Mixing tracks – a basic approach to setting up your project
There are many guidelines that can help you mix your track – too many to point out here with a huge number of varying methods and tricks that will help you get a balanced and sweet sounding mix.
Over the past few months I have been working on a few projects that I’ve been sent by aspiring producers who have sent me their Logic Pro projects to mix and tweak. Having the complete project means I can delve inside the track and sort out any problems, replace elements where needed and generally process individual parts that require more attention.
This is what has triggered me to put down a few pointers and guidelines that can be followed when building a track up.
Having seen how some people put things together and the methods they have used to obtain certain results has proved how the saying “less is more” is even more true. Over complicating a production can very easily restrict the creative process in achieving the intended final result when you’re at the mixing and EQ stage.
Too many times I have sat trying to unpick over-complex tracks that are badly set up before I can begin to work on them. From a customers point of view, this will cost. Providing a track in the correct way will both speed things up and help to keep costs down. More on how to package up the project folder another time.
While focusing around dance music production, the following simple techniques can also be applied to most genres of music and the production process.
Start as you mean to go on and set some initial levels.
Leave the master output fader at zero, adjust all your levels using the individual channel faders and busses.
Solo the kick and bass and individually adjust them so the master output peaks at around 3/4 (somewhere between -3dB and -6dB).
This will mean all the other elements will naturally fall into roughly the correct area around them. As the kick and bass tend to have most of the perceived volume in a dance track, this is a good initial level to start from.
Avoid going into the red (clipping) as this will just distort the signal and you will not be able to use other processes such as compression effectively. Creative distortion should be applied prior to the output level if this is required.
Once you have started to add other elements it will become obvious how they sit in the mix, keep an eye on the faders and the levels as it will be a good indication of which elements are then the factors that push your mix level higher.
Lets say, for example, you now have the following parts in your track:
3. A few individual drums
4. A loop or two
5. A vocal line
You should now be able to see how having them all playing together affects the overall output level. Drop things in and out by muting them. Which elements are the main peak level munchers?
This is a good time to adjust your channel faders to accommodate the above. If your output is continually getting pushed into the red, then bring everything down a little until it sits nicely within the 3/4 area. Simple!!
You may notice at this stage that certain channels are bouncing around quite a lot. This is a natural effect of sounds.
All sounds will have transients and peaks, some more than others. These transients will be the main factor that determine your overall peak level.
Any sound that has a sharp attack (drums for example) can quickly push your peak level into the red. It’s then up to you to control things at their source, on individual channels where needed, or on busses to minimise the adverse effect of those peaks. This can be done using compression, limiting and enveloping techniques.

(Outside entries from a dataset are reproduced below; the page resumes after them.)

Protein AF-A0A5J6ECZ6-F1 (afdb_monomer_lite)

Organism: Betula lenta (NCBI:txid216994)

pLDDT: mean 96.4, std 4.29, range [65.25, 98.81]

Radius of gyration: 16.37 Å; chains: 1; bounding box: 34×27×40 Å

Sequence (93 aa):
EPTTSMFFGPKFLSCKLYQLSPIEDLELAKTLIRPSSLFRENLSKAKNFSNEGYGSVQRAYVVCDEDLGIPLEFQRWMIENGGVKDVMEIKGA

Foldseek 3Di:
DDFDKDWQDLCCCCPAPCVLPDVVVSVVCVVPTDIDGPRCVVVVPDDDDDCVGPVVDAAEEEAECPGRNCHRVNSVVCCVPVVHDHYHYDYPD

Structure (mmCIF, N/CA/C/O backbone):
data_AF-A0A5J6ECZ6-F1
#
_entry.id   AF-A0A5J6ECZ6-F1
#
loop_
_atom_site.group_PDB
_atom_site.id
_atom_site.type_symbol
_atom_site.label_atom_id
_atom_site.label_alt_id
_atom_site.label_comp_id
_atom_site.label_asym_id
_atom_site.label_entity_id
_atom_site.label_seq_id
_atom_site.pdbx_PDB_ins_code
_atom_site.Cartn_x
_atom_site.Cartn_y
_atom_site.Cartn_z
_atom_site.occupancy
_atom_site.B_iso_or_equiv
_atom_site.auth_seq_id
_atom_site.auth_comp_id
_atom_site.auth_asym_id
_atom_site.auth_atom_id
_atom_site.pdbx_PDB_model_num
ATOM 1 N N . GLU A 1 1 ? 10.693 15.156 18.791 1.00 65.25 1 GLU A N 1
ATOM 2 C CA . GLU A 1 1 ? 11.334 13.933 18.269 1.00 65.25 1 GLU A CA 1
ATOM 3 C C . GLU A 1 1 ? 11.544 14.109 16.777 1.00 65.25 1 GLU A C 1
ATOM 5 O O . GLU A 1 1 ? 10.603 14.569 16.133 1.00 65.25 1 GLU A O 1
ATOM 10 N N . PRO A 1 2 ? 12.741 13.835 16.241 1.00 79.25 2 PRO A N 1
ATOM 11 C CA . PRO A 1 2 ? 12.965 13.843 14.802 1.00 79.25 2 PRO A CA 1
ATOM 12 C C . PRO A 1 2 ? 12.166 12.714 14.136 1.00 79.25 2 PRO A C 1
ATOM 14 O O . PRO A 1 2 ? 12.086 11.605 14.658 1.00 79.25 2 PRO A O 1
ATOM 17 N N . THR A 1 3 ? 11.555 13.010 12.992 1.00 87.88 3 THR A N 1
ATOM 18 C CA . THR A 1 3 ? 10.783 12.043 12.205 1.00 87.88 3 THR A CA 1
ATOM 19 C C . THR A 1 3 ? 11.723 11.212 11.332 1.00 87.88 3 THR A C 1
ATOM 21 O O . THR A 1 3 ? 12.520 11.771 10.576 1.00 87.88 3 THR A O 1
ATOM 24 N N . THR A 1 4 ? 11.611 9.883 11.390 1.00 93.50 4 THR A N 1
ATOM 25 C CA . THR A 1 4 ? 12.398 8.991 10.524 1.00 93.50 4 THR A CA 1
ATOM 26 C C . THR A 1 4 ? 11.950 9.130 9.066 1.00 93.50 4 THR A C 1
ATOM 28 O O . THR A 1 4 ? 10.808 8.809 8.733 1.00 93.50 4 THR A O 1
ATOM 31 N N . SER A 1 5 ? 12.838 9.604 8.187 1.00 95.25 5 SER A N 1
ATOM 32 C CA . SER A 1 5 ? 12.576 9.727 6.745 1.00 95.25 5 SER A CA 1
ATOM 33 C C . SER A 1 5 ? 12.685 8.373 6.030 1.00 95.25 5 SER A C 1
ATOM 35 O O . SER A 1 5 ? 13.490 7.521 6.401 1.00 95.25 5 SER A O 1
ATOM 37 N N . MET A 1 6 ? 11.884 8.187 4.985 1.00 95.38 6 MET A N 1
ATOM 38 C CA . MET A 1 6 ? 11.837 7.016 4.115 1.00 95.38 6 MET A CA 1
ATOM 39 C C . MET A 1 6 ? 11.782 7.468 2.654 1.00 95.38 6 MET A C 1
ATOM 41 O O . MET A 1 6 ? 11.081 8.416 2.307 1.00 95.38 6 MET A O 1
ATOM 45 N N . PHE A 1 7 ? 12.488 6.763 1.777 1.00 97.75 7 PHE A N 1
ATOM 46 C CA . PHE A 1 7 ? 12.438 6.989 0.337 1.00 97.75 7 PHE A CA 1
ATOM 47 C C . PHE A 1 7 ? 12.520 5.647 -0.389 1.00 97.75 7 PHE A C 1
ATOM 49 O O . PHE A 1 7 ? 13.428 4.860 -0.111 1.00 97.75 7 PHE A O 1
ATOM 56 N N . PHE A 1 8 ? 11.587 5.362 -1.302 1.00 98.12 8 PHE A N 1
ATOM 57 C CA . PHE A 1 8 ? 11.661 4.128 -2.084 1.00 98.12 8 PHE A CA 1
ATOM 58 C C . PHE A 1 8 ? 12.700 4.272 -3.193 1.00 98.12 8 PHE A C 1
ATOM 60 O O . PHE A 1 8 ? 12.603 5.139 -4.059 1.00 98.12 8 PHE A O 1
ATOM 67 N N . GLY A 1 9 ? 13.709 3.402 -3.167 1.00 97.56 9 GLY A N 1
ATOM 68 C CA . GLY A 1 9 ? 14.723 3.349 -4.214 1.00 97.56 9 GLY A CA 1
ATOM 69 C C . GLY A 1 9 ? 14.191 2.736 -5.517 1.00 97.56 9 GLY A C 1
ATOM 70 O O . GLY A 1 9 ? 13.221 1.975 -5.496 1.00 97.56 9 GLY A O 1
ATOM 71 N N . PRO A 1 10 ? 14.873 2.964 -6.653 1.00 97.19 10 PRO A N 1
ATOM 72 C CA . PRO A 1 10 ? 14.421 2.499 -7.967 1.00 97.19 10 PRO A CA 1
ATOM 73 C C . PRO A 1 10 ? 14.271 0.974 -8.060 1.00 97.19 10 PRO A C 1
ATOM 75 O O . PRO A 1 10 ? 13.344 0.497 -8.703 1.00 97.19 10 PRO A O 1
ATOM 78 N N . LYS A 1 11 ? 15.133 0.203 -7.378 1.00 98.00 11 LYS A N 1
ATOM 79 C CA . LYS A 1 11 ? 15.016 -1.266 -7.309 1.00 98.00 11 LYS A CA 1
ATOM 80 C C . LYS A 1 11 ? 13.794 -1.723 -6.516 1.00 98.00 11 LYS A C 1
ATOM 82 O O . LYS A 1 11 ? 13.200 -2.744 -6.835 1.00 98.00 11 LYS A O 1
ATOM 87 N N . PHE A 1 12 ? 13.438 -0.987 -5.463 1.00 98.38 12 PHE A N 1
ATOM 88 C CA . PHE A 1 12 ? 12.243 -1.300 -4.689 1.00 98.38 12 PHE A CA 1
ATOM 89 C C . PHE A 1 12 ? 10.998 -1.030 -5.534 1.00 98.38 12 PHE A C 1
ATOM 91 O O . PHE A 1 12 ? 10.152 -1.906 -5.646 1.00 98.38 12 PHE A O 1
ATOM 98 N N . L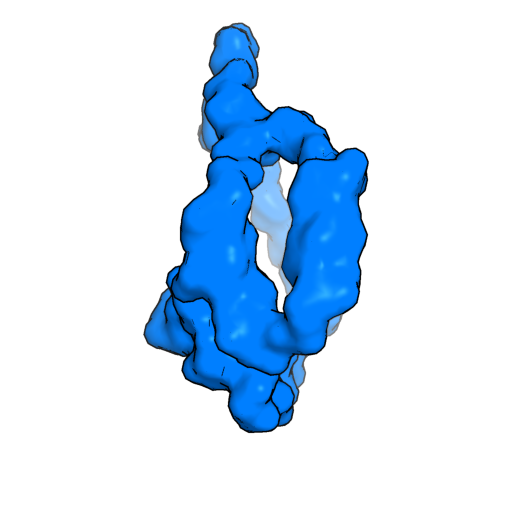EU A 1 13 ? 10.943 0.119 -6.217 1.00 98.44 13 LEU A N 1
ATOM 99 C CA . LEU A 1 13 ? 9.863 0.425 -7.157 1.00 98.44 13 LEU A CA 1
ATOM 100 C C . LEU A 1 13 ? 9.704 -0.679 -8.210 1.00 98.44 13 LEU A C 1
ATOM 102 O O . LEU A 1 13 ? 8.620 -1.235 -8.332 1.00 98.44 13 LEU A O 1
ATOM 106 N N . SER A 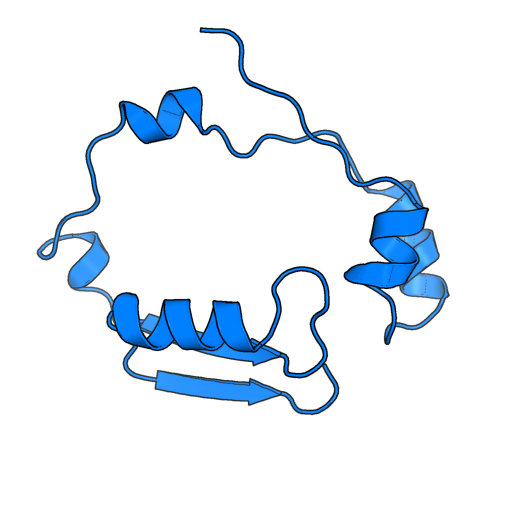1 14 ? 10.784 -1.063 -8.899 1.00 98.19 14 SER A N 1
ATOM 107 C CA . SER A 1 14 ? 10.708 -2.047 -9.986 1.00 98.19 14 SER A CA 1
ATOM 108 C C . SER A 1 14 ? 10.366 -3.466 -9.531 1.00 98.19 14 SER A C 1
ATOM 110 O O . SER A 1 14 ? 9.708 -4.193 -10.258 1.00 98.19 14 SER A O 1
ATOM 112 N N . CYS A 1 15 ? 10.860 -3.897 -8.367 1.00 98.19 15 CYS A N 1
ATOM 113 C CA . CYS A 1 15 ? 10.748 -5.295 -7.940 1.00 98.19 15 CYS A CA 1
ATOM 114 C C . CYS A 1 15 ? 9.627 -5.548 -6.928 1.00 98.19 15 CYS A C 1
ATOM 116 O O . CYS A 1 15 ? 9.400 -6.710 -6.590 1.00 98.19 15 CYS A O 1
ATOM 118 N N . LYS A 1 16 ? 9.021 -4.494 -6.365 1.00 98.38 16 LYS A N 1
ATOM 119 C CA . LYS A 1 16 ? 8.043 -4.616 -5.274 1.00 98.38 16 LYS A CA 1
ATOM 120 C C . LYS A 1 16 ? 6.740 -3.856 -5.484 1.00 98.38 16 LYS A C 1
ATOM 122 O O . LYS A 1 16 ? 5.763 -4.249 -4.865 1.00 98.38 16 LYS A O 1
ATOM 127 N N . LEU A 1 17 ? 6.736 -2.781 -6.275 1.00 98.50 17 LEU A N 1
ATOM 128 C CA . LEU A 1 17 ? 5.548 -1.937 -6.454 1.00 98.50 17 LEU A CA 1
ATOM 129 C C . LEU A 1 17 ? 5.034 -1.903 -7.901 1.00 98.50 17 LEU A C 1
ATOM 131 O O . LEU A 1 17 ? 3.835 -1.796 -8.106 1.00 98.50 17 LEU A O 1
ATOM 135 N N . TYR A 1 18 ? 5.930 -1.970 -8.889 1.00 98.56 18 TYR A N 1
ATOM 136 C CA . TYR A 1 18 ? 5.617 -1.856 -10.321 1.00 98.56 18 TYR A CA 1
ATOM 137 C C . TYR A 1 18 ? 6.040 -3.106 -11.112 1.00 98.56 18 TYR A C 1
ATOM 139 O O . TYR A 1 18 ? 6.241 -3.038 -12.320 1.00 98.56 18 TYR A O 1
ATOM 147 N N . GLN A 1 19 ? 6.220 -4.255 -10.452 1.00 98.50 19 GLN A N 1
ATOM 148 C CA . GLN A 1 19 ? 6.718 -5.487 -11.082 1.00 98.50 19 GLN A CA 1
ATOM 149 C C . GLN A 1 19 ? 5.789 -6.043 -12.173 1.00 98.50 19 GLN A C 1
ATOM 151 O O . GLN A 1 19 ? 6.266 -6.751 -13.057 1.00 98.50 19 GLN A O 1
ATOM 156 N N . LEU A 1 20 ? 4.491 -5.715 -12.118 1.00 98.50 20 LEU A N 1
ATOM 157 C CA . LEU A 1 20 ? 3.482 -6.088 -13.119 1.00 98.50 20 LEU A CA 1
ATOM 158 C C . LEU A 1 20 ? 2.993 -4.901 -13.966 1.00 98.50 20 LEU A C 1
ATOM 160 O O . LEU A 1 20 ? 2.140 -5.071 -14.836 1.00 98.50 20 LEU A O 1
ATOM 164 N N . SER A 1 21 ? 3.515 -3.696 -13.729 1.00 98.38 21 SER A N 1
ATOM 165 C CA . SER A 1 21 ? 3.109 -2.493 -14.459 1.00 98.38 21 SER A CA 1
ATOM 166 C C . SER A 1 21 ? 3.885 -2.333 -15.775 1.00 98.38 21 SER A C 1
ATOM 168 O O . SER A 1 21 ? 5.007 -2.835 -15.900 1.00 98.38 21 SER A O 1
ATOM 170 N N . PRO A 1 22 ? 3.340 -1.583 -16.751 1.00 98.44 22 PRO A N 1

From here in it is easy to over-complicate your processing by adding too much processing or dynamic effects. Crafting tracks can be a creative process that is often held back by getting bogged down in thinking about levels, peaks, eq, compression and limiting so be careful not to over complicate your processing by religiously adding compressors and limiters to all channels in an attempt to make things louder. This will only result in a lifeless and reduced dynamic range. Yes, you may choose to use compressors for specific creative techniques and some producers like to write through a mix bus compressor as it provides a particular energy and style.
Just think why you are adding a compressor or limiter, does the sound actually require it?

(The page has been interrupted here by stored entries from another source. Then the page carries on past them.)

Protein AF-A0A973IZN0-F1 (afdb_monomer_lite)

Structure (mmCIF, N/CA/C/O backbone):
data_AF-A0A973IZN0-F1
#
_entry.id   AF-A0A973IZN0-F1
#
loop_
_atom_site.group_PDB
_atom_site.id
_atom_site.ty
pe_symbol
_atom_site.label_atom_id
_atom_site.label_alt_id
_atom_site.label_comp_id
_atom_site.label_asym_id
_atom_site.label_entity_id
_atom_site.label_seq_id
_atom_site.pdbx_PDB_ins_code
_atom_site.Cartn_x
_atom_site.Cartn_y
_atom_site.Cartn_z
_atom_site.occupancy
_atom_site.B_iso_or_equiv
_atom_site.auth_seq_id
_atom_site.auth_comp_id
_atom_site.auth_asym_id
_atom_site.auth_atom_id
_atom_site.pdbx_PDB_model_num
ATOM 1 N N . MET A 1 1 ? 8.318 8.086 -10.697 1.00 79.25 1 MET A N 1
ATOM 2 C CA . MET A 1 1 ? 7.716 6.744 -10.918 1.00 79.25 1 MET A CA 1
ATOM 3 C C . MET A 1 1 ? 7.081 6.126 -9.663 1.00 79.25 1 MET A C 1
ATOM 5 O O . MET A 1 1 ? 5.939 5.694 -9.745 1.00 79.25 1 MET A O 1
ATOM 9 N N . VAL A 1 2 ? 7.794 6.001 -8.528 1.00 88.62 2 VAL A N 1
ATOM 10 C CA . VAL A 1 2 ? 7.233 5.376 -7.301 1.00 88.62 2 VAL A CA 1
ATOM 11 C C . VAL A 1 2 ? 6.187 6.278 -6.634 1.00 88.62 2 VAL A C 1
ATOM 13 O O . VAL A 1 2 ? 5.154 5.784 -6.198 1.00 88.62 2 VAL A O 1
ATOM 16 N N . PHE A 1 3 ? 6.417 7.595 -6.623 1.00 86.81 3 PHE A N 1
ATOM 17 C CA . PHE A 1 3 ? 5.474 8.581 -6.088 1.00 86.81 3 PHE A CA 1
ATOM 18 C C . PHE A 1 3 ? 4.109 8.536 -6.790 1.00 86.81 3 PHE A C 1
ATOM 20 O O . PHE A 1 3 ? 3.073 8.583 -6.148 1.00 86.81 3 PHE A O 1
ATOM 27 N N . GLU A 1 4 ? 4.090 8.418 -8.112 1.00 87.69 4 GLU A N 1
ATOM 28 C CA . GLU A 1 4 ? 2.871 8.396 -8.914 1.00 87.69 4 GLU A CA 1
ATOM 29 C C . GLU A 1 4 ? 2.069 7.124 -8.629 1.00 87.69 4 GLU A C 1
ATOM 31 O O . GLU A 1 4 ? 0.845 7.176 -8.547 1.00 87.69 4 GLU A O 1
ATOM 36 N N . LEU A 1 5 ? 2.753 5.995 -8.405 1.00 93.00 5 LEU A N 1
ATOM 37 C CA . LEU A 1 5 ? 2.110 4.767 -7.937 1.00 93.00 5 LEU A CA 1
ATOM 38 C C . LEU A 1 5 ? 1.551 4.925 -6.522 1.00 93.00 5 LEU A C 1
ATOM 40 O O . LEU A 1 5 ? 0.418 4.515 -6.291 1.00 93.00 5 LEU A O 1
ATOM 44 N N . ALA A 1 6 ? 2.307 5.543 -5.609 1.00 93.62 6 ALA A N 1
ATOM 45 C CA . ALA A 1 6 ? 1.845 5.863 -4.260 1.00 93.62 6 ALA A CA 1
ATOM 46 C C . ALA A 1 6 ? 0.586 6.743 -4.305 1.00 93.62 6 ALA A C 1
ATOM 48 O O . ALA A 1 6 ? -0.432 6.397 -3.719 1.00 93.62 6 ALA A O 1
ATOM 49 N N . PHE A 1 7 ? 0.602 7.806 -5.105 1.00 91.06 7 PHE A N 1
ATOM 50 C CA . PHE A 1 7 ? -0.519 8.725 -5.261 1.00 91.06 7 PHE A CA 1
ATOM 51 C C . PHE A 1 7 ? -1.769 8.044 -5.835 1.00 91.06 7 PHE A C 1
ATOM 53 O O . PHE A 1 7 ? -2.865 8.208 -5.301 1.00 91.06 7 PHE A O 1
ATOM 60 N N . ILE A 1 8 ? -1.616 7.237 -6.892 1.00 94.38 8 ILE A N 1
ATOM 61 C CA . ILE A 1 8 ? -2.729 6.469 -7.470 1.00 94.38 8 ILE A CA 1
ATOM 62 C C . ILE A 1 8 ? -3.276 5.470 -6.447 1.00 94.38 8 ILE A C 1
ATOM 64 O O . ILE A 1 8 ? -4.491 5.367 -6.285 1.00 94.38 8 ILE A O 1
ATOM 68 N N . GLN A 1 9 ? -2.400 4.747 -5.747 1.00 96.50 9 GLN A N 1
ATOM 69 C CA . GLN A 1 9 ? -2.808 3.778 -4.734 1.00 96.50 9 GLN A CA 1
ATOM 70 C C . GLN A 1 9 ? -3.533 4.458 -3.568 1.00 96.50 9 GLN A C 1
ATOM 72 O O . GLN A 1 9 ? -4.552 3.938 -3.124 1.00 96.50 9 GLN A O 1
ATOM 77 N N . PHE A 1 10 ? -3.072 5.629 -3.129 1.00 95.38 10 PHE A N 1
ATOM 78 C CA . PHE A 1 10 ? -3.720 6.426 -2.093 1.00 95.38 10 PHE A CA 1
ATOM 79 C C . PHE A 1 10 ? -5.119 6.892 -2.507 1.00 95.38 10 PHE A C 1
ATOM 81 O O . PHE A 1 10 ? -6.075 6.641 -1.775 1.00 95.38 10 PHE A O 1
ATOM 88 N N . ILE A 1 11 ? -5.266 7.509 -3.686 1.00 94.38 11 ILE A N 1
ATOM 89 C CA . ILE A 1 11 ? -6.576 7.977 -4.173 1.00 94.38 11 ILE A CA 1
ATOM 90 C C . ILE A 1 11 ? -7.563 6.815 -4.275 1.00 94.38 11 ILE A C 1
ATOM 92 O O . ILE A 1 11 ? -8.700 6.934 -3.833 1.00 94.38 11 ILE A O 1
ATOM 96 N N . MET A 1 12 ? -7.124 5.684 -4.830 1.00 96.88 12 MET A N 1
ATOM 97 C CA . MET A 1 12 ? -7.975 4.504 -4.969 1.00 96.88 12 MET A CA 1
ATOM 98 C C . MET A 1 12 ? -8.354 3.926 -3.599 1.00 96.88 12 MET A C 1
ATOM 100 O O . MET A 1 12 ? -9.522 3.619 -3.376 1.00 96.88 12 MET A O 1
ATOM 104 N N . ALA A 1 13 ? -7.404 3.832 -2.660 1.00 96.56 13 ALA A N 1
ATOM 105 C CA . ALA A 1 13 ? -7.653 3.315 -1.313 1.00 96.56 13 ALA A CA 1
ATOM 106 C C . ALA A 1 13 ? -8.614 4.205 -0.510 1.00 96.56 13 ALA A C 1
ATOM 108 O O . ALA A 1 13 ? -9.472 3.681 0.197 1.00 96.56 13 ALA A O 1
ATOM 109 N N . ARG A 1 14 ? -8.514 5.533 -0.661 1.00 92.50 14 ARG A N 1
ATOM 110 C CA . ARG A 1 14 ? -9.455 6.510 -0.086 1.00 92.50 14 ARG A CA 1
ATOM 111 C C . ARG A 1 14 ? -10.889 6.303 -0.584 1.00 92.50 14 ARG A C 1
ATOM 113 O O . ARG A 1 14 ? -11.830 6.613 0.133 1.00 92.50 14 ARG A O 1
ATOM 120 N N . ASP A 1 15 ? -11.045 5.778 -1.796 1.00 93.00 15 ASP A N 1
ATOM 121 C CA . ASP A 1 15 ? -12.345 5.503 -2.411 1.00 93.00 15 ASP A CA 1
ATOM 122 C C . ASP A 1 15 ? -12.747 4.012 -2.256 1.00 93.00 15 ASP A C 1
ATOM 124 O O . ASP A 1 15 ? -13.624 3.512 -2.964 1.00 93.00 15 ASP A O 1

When you are on a roll there is nothing worse than things that slow you down. By having a few things on hand as you go, it can keep things rolling.
Set a couple of reverbs up that can be used on send busses, one short room reverb and a longer spacial reverb. These can quickly be added to sounds to help you get an idea of the mix early on. You can replace them later for individual sounds as required but re-using fewer key reverbs will help reduce the cpu load on your system.
Try using filters on buss channels that you can group things into. Automated filtering is a great way to add transitions over sections on selected grouped parts thus reducing the need to add further sounds.
I have worked on a fair few mixes that incorporate far too many elements that crowd the mix and serve not enough purpose. Tiny percussion hits that get lost in the mix will just eat up your headroom and crowd the spectrum resulting in the key parts of the track getting lost and losing impact. Use things sparingly. If your track is going to be played on a sound system then remember that everything is exaggerated. A track can quickly become muddy and over complicated. Remember those tracks you hear at a festival that reduce to a kick and a single sound?
So to recap:
Reduce the number of elements, avoid over-processing and make space for the key elements.